Pourriez-vous nous décrire votre journée type durant votre volontariat ?
En Allemagne, l’école commence normalement à 8h et se termine vers 13/14h. Il n’y a pas de cours l’après-midi. Mon école m’a demandé de faire aussi la « Nachmittagsbetreuung » (prise en charge des élèves l’après-midi). Les mardis, par exemple, je commençais à 10h, j’avais environ trois heures de cours jusqu’à 13h. J’allais dans les classes de français de tous niveaux. Il y avait des classes où j’aidais le professeur en tant que locuteur natif à corriger des fautes à l’oral, dans d’autres classes j’ai réalisé de grands projets avec les élèves. Nous avons par exemple fait des projets de publicité où des groupes de quatre à cinq personnes devaient créer des publicités en français. Puis j’avais une pause déjeuner de 13h à 14h et après j’étais dans la « Nachmittagsbetreuung » jusqu’à 16h30. J’aidais les enfants à faire leurs devoirs, puis ils avaient du temps libre et faisaient du sport dehors ou allaient dans des « AG » (groupes de travail). Comme il n’y avait pas encore d’AG les mardis, j’ai crée une « Basketball AG ». J’ai aussi essayé d’y appliquer un peu le français. Nous avons par exemple essayé de compter en français quand on faisait des passes. Cette AG va continuer cette année avec mon successeur.

 

Comment votre volontariat a-t-il été accompagné par l’OFAJ ?
Il y avait quatre séminaires, deux en Allemagne et deux en France, qui chacun ont duré cinq ou six jours. Nous avions un premier séminaire dans le sud de la France avant le début du volontariat en septembre.
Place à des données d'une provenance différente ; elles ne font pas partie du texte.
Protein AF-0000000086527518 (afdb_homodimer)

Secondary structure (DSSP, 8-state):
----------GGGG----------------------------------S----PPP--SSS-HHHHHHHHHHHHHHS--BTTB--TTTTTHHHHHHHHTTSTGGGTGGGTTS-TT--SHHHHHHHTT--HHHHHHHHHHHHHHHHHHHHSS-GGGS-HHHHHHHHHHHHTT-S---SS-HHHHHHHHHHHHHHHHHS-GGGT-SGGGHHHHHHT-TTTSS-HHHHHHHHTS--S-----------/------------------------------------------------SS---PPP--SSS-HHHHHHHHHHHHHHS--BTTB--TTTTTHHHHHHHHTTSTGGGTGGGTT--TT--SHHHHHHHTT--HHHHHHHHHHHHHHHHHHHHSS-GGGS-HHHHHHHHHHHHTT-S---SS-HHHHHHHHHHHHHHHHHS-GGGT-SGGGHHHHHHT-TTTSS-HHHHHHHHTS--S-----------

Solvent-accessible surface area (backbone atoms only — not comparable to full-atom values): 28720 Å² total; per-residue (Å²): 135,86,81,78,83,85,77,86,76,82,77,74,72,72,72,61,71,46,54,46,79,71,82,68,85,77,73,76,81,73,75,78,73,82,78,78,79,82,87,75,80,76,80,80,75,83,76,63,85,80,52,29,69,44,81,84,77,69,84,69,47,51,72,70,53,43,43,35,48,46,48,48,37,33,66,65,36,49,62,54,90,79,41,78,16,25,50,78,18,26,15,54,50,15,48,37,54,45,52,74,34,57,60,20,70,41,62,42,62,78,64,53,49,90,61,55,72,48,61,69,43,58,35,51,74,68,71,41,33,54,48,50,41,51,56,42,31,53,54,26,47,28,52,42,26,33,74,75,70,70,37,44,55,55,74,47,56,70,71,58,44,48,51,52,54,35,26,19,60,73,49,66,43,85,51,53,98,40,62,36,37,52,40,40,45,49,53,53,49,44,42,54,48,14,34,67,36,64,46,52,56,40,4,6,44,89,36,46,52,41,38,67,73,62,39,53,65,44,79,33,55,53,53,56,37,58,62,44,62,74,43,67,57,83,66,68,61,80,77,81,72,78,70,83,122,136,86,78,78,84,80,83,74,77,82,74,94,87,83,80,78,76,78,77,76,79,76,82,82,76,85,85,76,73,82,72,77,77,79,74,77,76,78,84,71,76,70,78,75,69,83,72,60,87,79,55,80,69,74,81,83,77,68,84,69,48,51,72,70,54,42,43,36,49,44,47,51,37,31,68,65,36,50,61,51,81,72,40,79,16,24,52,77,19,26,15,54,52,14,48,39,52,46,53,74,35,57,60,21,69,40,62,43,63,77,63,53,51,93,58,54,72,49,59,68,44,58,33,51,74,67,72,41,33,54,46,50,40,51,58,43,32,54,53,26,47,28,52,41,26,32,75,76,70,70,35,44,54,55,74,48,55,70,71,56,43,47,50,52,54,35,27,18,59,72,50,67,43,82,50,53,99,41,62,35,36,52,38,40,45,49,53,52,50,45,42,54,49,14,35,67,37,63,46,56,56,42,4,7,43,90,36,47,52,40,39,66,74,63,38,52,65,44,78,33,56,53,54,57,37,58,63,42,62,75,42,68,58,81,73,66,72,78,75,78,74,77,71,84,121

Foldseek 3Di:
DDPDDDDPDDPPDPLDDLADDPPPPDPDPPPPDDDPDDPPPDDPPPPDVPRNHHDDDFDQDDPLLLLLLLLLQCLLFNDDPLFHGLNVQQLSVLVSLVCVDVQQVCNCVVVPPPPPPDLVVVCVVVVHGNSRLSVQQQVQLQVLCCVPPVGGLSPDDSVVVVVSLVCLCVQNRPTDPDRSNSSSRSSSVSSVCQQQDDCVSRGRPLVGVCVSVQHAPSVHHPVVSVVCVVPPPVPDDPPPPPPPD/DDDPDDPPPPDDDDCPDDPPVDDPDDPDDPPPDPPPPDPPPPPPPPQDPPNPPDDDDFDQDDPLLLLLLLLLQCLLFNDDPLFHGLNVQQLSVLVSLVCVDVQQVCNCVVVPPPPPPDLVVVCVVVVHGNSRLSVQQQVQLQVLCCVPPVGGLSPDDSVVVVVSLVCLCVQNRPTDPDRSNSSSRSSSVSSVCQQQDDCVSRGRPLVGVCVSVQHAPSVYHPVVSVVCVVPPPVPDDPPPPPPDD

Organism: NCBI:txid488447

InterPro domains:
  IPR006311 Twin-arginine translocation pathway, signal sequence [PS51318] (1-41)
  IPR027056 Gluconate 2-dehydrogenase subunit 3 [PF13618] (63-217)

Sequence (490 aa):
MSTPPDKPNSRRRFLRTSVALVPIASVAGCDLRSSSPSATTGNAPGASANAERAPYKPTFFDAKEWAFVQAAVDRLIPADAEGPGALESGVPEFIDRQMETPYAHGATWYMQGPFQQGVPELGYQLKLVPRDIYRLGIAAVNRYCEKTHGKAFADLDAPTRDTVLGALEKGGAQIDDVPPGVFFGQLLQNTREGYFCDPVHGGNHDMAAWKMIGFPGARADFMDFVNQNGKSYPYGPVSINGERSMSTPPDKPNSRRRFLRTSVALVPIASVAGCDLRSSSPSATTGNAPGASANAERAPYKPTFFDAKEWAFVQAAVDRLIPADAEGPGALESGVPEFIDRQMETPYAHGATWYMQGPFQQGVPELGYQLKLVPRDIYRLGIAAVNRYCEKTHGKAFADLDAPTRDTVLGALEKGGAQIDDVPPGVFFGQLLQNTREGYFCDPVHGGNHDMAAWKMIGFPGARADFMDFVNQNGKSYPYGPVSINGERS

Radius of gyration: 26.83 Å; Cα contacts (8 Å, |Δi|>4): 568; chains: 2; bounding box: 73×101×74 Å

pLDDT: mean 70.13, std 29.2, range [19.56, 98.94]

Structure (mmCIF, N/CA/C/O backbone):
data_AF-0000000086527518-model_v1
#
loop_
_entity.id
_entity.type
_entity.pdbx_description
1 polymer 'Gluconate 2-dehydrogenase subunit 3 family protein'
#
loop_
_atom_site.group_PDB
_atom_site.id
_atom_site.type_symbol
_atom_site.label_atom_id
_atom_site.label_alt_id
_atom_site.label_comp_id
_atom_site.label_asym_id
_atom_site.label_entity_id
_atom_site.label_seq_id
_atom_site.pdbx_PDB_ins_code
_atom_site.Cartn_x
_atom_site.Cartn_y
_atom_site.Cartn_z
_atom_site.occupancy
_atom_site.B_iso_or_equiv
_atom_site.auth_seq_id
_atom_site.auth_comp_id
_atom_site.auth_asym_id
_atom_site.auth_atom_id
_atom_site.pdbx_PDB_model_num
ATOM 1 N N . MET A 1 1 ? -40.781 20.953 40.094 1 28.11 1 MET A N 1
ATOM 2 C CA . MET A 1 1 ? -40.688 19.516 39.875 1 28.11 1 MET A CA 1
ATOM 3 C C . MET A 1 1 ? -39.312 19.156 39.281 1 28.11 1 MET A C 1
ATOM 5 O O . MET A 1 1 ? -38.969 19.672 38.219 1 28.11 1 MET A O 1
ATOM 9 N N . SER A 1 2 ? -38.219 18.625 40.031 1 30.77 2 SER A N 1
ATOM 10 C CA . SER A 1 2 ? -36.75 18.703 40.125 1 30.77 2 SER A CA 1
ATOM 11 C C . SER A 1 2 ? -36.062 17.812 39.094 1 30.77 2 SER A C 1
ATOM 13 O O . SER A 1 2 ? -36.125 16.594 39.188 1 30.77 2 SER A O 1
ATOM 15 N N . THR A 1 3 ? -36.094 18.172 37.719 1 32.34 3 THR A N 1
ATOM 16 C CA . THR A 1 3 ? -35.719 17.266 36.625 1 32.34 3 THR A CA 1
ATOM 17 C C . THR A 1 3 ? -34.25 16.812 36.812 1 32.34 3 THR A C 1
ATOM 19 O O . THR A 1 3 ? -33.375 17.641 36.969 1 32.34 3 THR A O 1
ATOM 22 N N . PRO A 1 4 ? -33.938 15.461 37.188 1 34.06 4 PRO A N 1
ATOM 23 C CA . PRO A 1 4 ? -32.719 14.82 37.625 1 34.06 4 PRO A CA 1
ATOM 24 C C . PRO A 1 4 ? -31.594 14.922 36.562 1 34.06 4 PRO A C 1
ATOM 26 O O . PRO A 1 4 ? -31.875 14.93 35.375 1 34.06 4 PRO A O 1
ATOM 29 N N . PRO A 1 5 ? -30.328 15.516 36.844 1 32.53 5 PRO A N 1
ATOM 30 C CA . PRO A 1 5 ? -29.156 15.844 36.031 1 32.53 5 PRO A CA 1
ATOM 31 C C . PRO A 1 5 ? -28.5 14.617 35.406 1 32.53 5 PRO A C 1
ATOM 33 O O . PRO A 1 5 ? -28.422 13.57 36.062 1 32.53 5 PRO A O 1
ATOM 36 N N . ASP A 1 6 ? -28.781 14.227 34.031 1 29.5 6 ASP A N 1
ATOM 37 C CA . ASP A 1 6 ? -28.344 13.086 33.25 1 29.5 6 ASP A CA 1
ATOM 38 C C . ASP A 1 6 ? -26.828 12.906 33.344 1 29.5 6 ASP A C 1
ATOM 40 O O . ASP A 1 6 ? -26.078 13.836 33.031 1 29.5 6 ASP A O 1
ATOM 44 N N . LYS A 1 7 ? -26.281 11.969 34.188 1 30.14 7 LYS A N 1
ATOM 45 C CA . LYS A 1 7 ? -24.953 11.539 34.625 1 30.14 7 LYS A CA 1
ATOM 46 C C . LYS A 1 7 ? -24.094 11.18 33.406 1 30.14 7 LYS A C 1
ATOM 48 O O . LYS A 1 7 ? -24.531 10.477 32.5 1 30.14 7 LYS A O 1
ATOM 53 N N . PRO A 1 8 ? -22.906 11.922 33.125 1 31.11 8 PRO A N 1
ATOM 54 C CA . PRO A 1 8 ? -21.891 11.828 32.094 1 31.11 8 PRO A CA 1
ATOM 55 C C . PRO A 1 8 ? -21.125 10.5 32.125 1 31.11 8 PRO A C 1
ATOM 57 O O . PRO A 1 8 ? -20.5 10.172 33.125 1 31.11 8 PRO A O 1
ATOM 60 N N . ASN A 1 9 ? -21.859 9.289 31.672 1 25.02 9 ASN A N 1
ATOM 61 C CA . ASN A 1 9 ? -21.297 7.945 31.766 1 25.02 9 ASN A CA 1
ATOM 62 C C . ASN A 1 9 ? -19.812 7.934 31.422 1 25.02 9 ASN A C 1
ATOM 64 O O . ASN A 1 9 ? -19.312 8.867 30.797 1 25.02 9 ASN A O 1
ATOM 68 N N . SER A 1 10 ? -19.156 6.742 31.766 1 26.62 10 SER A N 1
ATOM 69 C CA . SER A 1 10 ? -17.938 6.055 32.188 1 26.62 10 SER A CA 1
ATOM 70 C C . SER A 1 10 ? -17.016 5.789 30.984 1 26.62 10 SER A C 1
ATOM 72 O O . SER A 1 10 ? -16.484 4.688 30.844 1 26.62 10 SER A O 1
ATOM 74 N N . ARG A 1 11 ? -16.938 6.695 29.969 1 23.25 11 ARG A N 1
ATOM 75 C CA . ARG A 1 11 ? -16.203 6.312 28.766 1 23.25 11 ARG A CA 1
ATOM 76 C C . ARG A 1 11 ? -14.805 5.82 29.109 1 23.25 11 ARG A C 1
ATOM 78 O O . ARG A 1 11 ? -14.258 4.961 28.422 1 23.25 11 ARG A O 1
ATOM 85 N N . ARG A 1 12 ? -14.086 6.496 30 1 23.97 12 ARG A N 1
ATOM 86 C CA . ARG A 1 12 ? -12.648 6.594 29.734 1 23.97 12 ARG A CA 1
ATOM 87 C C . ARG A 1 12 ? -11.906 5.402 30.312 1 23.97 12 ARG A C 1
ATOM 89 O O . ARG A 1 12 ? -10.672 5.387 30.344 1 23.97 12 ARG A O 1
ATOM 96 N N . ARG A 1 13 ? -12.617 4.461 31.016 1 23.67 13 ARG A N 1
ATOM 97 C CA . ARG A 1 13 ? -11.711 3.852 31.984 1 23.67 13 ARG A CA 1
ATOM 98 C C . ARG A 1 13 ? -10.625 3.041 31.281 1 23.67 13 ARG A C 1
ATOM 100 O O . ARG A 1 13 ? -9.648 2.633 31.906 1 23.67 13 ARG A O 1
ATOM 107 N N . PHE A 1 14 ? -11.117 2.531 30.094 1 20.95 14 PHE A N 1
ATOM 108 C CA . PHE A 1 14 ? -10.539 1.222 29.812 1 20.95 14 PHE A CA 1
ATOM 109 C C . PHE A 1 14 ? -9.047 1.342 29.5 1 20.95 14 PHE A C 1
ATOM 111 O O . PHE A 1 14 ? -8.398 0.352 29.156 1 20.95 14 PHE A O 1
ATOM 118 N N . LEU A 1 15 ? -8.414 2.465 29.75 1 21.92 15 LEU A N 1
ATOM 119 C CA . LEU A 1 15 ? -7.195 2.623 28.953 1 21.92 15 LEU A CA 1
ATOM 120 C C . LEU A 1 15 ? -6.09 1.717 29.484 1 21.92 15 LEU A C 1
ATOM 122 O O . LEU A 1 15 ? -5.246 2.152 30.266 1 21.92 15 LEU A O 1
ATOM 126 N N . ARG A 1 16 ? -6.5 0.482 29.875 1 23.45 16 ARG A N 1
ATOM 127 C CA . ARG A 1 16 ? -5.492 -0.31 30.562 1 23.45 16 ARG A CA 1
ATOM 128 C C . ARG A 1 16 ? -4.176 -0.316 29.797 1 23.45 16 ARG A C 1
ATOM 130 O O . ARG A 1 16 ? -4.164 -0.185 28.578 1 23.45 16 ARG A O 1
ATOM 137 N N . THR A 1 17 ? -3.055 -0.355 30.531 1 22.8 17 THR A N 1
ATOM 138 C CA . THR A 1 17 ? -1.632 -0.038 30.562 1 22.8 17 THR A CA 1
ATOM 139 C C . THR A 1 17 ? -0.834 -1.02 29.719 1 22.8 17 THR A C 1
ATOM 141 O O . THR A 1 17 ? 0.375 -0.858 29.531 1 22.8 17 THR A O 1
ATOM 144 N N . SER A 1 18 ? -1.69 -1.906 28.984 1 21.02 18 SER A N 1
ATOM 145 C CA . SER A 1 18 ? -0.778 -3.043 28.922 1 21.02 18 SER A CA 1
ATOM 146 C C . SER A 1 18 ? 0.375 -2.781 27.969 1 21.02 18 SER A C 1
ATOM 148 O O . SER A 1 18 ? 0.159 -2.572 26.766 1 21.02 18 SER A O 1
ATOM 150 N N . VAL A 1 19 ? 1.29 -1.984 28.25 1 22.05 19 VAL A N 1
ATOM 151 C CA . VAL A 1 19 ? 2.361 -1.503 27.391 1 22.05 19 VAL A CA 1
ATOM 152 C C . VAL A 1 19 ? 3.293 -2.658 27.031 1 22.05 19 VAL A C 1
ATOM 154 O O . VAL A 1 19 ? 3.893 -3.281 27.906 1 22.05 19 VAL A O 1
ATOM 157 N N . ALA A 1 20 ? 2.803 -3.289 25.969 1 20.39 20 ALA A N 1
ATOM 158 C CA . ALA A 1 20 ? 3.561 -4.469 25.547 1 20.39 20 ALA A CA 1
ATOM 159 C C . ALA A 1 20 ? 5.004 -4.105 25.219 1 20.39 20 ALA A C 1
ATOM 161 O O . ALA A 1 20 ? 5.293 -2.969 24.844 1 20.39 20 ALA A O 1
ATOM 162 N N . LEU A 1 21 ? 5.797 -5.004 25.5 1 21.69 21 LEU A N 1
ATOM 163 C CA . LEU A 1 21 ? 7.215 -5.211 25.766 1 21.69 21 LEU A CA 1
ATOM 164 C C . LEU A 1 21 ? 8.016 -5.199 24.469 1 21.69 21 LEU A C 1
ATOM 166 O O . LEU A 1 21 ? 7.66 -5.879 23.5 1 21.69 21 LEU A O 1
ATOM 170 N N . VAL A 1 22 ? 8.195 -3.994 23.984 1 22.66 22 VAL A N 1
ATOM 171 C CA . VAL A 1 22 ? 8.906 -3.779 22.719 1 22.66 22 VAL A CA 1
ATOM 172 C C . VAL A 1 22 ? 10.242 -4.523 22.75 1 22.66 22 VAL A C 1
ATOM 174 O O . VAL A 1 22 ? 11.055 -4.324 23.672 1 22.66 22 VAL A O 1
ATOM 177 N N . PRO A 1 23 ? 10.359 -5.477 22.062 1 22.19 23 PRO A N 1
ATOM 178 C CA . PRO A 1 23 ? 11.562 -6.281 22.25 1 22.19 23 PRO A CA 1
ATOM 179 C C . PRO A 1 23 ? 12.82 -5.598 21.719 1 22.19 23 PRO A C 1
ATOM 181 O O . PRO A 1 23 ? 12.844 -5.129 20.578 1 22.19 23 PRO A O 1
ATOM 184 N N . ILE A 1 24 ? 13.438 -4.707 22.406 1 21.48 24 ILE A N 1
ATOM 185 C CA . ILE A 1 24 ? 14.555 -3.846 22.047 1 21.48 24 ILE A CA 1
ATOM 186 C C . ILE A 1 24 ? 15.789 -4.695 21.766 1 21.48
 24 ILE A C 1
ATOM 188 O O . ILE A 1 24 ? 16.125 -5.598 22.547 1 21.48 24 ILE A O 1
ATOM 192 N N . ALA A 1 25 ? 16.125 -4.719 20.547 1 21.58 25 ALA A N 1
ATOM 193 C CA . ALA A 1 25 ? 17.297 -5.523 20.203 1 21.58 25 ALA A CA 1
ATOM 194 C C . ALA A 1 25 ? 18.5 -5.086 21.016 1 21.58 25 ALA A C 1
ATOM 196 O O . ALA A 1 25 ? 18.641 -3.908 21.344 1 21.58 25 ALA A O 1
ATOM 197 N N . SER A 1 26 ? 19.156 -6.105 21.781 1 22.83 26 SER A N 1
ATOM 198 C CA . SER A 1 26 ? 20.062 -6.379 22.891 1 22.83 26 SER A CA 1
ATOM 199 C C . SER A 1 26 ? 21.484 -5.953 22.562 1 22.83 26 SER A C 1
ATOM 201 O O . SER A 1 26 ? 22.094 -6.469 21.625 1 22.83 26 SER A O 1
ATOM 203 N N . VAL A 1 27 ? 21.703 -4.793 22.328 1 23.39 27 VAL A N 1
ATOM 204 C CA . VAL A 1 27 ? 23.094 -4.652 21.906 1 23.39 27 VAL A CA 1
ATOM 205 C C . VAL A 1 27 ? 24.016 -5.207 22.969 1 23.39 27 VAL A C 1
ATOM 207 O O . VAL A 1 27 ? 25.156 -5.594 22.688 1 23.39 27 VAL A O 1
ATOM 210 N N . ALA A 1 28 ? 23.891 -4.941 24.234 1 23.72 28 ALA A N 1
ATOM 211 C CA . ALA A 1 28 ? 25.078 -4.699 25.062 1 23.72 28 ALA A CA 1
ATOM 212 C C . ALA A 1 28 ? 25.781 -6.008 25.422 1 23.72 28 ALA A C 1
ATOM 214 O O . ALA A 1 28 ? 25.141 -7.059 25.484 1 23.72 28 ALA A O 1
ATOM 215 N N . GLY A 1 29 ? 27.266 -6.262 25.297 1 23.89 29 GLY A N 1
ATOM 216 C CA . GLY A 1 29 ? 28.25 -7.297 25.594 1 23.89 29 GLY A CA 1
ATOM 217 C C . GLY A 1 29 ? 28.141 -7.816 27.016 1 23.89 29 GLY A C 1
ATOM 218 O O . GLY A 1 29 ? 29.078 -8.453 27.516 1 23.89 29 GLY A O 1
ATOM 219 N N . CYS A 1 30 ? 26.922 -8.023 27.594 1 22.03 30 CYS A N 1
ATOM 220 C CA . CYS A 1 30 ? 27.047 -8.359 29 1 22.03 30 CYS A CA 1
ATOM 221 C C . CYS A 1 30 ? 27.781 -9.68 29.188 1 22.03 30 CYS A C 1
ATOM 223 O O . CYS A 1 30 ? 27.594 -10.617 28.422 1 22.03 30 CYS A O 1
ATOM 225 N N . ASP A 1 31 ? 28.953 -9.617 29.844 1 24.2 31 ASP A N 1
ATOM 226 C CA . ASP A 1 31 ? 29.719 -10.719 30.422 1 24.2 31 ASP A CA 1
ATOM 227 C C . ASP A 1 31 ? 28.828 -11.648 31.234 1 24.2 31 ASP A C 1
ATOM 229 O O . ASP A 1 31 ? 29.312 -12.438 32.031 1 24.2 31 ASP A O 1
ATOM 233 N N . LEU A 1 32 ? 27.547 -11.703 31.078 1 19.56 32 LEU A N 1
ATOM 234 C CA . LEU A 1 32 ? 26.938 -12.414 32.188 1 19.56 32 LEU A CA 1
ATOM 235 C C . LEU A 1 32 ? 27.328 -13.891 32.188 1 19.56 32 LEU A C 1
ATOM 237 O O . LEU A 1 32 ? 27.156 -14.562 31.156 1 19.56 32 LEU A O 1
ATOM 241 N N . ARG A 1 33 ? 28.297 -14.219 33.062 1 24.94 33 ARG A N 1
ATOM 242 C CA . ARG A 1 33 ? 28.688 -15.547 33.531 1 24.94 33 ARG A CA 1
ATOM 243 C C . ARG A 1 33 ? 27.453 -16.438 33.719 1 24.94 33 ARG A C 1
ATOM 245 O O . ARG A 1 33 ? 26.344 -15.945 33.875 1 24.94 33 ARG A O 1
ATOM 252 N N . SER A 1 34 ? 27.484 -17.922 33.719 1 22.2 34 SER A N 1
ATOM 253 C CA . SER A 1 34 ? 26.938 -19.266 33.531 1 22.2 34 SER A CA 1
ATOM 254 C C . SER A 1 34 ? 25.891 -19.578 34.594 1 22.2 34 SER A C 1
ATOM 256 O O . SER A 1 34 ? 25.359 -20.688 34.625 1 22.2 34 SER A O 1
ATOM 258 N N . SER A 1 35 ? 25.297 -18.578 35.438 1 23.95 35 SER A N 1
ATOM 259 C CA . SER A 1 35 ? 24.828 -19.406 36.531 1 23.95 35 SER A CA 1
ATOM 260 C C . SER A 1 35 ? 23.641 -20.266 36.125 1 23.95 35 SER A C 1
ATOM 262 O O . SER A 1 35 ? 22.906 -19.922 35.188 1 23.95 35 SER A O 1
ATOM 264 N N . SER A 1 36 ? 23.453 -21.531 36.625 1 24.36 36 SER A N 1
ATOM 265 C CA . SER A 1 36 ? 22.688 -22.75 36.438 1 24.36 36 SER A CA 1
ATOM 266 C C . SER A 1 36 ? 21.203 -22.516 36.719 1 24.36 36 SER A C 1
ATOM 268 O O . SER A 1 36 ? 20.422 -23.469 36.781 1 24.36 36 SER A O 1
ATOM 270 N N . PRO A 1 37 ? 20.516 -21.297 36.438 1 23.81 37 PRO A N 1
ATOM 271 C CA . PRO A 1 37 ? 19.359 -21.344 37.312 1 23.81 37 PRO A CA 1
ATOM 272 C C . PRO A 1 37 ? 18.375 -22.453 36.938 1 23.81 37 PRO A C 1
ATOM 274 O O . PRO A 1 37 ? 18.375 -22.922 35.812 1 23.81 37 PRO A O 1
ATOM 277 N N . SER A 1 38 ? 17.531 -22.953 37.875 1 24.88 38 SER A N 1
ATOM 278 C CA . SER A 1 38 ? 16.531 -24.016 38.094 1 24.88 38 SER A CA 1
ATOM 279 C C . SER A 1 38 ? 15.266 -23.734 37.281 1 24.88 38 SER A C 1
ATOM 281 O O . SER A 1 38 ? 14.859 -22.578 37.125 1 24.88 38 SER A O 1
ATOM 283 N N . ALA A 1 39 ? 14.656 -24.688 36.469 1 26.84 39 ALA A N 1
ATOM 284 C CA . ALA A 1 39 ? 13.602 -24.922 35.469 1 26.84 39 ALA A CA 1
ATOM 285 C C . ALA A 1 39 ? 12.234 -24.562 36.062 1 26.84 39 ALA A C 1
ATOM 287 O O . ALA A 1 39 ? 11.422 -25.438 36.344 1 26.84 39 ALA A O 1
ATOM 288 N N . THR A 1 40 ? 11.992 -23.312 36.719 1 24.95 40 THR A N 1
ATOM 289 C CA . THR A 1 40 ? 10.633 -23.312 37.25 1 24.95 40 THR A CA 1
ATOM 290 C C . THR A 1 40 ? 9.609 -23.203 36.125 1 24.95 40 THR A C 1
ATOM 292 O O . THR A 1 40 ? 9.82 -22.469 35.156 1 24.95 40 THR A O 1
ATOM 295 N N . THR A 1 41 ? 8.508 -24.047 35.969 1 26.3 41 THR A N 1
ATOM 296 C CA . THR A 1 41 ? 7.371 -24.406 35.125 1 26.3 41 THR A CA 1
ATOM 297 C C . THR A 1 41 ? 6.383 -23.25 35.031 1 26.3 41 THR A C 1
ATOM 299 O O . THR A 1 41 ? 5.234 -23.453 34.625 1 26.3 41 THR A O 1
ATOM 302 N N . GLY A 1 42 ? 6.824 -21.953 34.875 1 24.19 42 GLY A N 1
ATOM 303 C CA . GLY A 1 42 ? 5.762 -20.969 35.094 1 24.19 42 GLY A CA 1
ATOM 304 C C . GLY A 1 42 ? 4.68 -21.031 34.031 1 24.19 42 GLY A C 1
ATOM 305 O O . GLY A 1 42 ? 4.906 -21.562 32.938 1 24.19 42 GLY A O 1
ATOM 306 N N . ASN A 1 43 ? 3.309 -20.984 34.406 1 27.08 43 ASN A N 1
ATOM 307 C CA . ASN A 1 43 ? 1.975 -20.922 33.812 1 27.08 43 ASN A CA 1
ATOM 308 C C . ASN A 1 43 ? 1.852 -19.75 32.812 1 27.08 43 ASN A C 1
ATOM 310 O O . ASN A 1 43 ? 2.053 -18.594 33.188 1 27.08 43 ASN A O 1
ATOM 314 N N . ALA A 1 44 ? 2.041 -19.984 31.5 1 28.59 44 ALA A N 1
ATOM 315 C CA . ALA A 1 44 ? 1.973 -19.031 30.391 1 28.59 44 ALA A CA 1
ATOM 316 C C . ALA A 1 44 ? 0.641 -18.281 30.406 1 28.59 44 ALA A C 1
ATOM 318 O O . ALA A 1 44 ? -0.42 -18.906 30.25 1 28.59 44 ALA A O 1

Le deuxième a eu lieu à Berlin en décembre, puis il y avait un séminaire en Provence en mars et le dernier a eu lieu en juin, donc après le volontariat, en Hesse.

Qu’avez-vous particulièrement aimé dans votre volontariat ?
Je travaillais environ 25 heures, donc j’ai pu avoir une bonne balance entre le travail et le temps libre en dehors de l’école. J’ai aussi participé à l’échange scolaire pour lequel nous sommes allés en Bretagne. Cela a vraiment donné envie aux enfants de parler français. Il y a plusieurs classes qui apprennent le français comme troisième langue, du coup leur français était moins bien que celui des autres élèves. Nous avons fait des projets particuliers avec eux, qui me plaisaient beaucoup.

Comment étiez-vous logé ?
L’OFAJ prévient les tuteurs sur place qui ensuite aident les volontaires à trouver un logement. Moi j’ai préféré être en colocation. J’habitais au centre de Sarrebruck avec deux allemands, ce qui m’a beaucoup aidé à progresser en allemand.

Vous vous êtes plu à Sarrebruck ?
La relation avec Sarrebruck est quelques fois un peu compliquée pour les volontaires. C’est sûr que si on est tout seul à Sarrebruck, ce n’est pas facile. En plus quand je suis arrivé, il ne faisait pas très beau. Mais je savais que j’y étais pour un an, j’avais déjà vécu à l’étranger, donc j’ai très vite relativisé. On trouve des endroits très sympathiques à Sarrebruck, une fois qu’on connaît un peu les sarrebruckois. Et c’est une ville très verte. Mes colocataires m’ont montré des endroits où l’on pouvait faire des barbecues et un quartier de bars très sympathique, entre autres. Finalement, j’ai vraiment bien aimé mon année à Sarrebruck.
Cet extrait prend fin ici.